Aim of the exercise:
Retype, word for word, every line of the records below starting at the one that contains "ATOM 38 C C" and ending at the one that contains "ATOM 57 C C"; include both of those lines and nothing more.

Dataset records
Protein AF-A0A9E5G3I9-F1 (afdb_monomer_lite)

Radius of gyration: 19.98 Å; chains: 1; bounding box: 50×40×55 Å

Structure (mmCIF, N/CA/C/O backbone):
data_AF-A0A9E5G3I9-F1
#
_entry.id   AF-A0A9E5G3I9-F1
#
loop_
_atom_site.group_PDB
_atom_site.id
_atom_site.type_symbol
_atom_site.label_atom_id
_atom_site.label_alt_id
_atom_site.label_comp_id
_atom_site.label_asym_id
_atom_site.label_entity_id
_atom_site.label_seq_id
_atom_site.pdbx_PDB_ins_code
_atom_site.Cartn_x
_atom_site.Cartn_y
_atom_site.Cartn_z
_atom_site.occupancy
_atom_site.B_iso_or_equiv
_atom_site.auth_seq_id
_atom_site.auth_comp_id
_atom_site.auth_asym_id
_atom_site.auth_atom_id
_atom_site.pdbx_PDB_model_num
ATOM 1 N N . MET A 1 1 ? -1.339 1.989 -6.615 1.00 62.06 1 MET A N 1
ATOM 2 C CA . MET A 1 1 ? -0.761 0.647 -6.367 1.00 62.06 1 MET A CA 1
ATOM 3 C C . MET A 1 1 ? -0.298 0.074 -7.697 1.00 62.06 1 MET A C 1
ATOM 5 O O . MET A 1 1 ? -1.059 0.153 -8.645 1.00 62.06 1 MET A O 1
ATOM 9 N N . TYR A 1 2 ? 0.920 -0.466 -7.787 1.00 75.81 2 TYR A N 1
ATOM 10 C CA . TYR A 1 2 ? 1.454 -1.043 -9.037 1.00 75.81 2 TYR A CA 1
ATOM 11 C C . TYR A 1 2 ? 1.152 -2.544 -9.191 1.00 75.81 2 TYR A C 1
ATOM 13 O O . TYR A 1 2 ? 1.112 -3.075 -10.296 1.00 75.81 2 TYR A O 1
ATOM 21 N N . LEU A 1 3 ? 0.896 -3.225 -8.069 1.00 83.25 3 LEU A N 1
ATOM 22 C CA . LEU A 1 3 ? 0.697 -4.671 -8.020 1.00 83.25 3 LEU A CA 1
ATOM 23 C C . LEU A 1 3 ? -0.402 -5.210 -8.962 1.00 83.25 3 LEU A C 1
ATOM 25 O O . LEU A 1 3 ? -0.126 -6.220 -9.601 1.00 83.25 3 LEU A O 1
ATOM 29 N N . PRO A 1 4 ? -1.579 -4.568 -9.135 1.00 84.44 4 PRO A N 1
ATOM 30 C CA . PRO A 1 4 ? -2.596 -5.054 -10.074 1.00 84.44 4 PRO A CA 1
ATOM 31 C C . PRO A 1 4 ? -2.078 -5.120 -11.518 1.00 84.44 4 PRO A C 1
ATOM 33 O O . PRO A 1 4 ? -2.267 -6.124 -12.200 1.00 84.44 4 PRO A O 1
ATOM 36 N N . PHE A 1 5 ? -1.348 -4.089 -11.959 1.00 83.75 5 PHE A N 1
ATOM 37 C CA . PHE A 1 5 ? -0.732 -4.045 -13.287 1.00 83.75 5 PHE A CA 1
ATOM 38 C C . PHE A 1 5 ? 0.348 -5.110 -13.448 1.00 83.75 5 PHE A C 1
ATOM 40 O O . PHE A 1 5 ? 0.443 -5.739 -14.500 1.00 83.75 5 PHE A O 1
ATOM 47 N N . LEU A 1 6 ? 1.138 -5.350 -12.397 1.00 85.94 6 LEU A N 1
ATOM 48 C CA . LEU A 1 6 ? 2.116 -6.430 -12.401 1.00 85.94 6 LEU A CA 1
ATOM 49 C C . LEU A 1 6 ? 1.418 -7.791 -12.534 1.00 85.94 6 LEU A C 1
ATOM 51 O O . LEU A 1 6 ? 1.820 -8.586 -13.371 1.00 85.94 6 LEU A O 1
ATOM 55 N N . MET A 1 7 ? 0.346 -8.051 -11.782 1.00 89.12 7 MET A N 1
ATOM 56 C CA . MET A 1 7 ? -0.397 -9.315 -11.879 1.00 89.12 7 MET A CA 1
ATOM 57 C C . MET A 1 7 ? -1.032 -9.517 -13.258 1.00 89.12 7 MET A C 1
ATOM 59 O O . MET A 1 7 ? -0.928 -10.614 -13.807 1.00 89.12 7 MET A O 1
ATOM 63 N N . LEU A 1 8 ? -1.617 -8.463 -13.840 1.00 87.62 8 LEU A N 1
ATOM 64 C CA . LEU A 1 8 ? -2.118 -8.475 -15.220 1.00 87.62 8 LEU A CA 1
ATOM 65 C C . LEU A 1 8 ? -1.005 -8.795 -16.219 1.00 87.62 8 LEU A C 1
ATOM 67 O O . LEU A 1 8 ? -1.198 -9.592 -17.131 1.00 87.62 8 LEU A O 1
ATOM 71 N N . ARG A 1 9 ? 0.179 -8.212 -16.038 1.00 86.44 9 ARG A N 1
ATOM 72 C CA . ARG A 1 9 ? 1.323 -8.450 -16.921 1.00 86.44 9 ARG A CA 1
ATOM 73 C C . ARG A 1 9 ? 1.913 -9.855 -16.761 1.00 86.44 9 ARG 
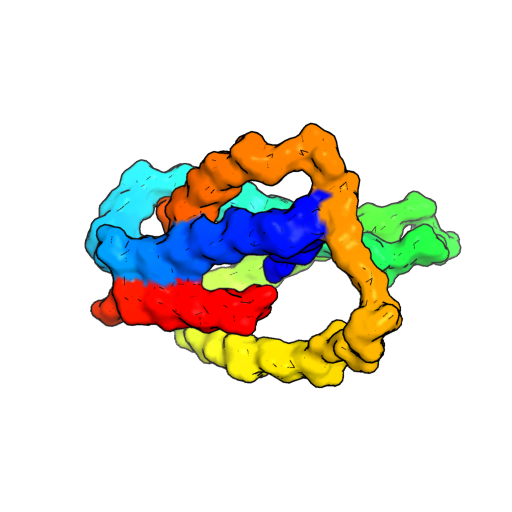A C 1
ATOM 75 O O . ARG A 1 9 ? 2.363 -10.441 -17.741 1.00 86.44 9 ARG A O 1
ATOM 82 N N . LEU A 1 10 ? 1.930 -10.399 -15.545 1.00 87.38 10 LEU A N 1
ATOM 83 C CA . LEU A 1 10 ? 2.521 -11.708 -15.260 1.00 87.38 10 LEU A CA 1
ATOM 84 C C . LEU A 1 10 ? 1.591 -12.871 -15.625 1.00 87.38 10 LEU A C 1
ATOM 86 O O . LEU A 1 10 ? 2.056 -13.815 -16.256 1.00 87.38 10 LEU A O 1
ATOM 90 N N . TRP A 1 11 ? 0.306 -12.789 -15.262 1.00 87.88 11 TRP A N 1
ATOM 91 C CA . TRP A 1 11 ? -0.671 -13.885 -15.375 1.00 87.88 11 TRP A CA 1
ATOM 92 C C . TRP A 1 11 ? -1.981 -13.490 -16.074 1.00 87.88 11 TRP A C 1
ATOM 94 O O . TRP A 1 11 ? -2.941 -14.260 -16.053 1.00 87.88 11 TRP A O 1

Task response:
ATOM 38 C C . PHE A 1 5 ? 0.348 -5.110 -13.448 1.00 83.75 5 PHE A C 1
ATOM 40 O O . PHE A 1 5 ? 0.443 -5.739 -14.500 1.00 83.75 5 PHE A O 1
ATOM 47 N N . LEU A 1 6 ? 1.138 -5.350 -12.397 1.00 85.94 6 LEU A N 1
ATOM 48 C CA . LEU A 1 6 ? 2.116 -6.430 -12.401 1.00 85.94 6 LEU A CA 1
ATOM 49 C C . LEU A 1 6 ? 1.418 -7.791 -12.534 1.00 85.94 6 LEU A C 1
ATOM 51 O O . LEU A 1 6 ? 1.820 -8.586 -13.371 1.00 85.94 6 LEU A O 1
ATOM 55 N N . MET A 1 7 ? 0.346 -8.051 -11.782 1.00 89.12 7 MET A N 1
ATOM 56 C CA . MET A 1 7 ? -0.397 -9.315 -11.879 1.00 89.12 7 MET A CA 1
ATOM 57 C C . MET A 1 7 ? -1.032 -9.517 -13.258 1.00 89.12 7 MET A C 1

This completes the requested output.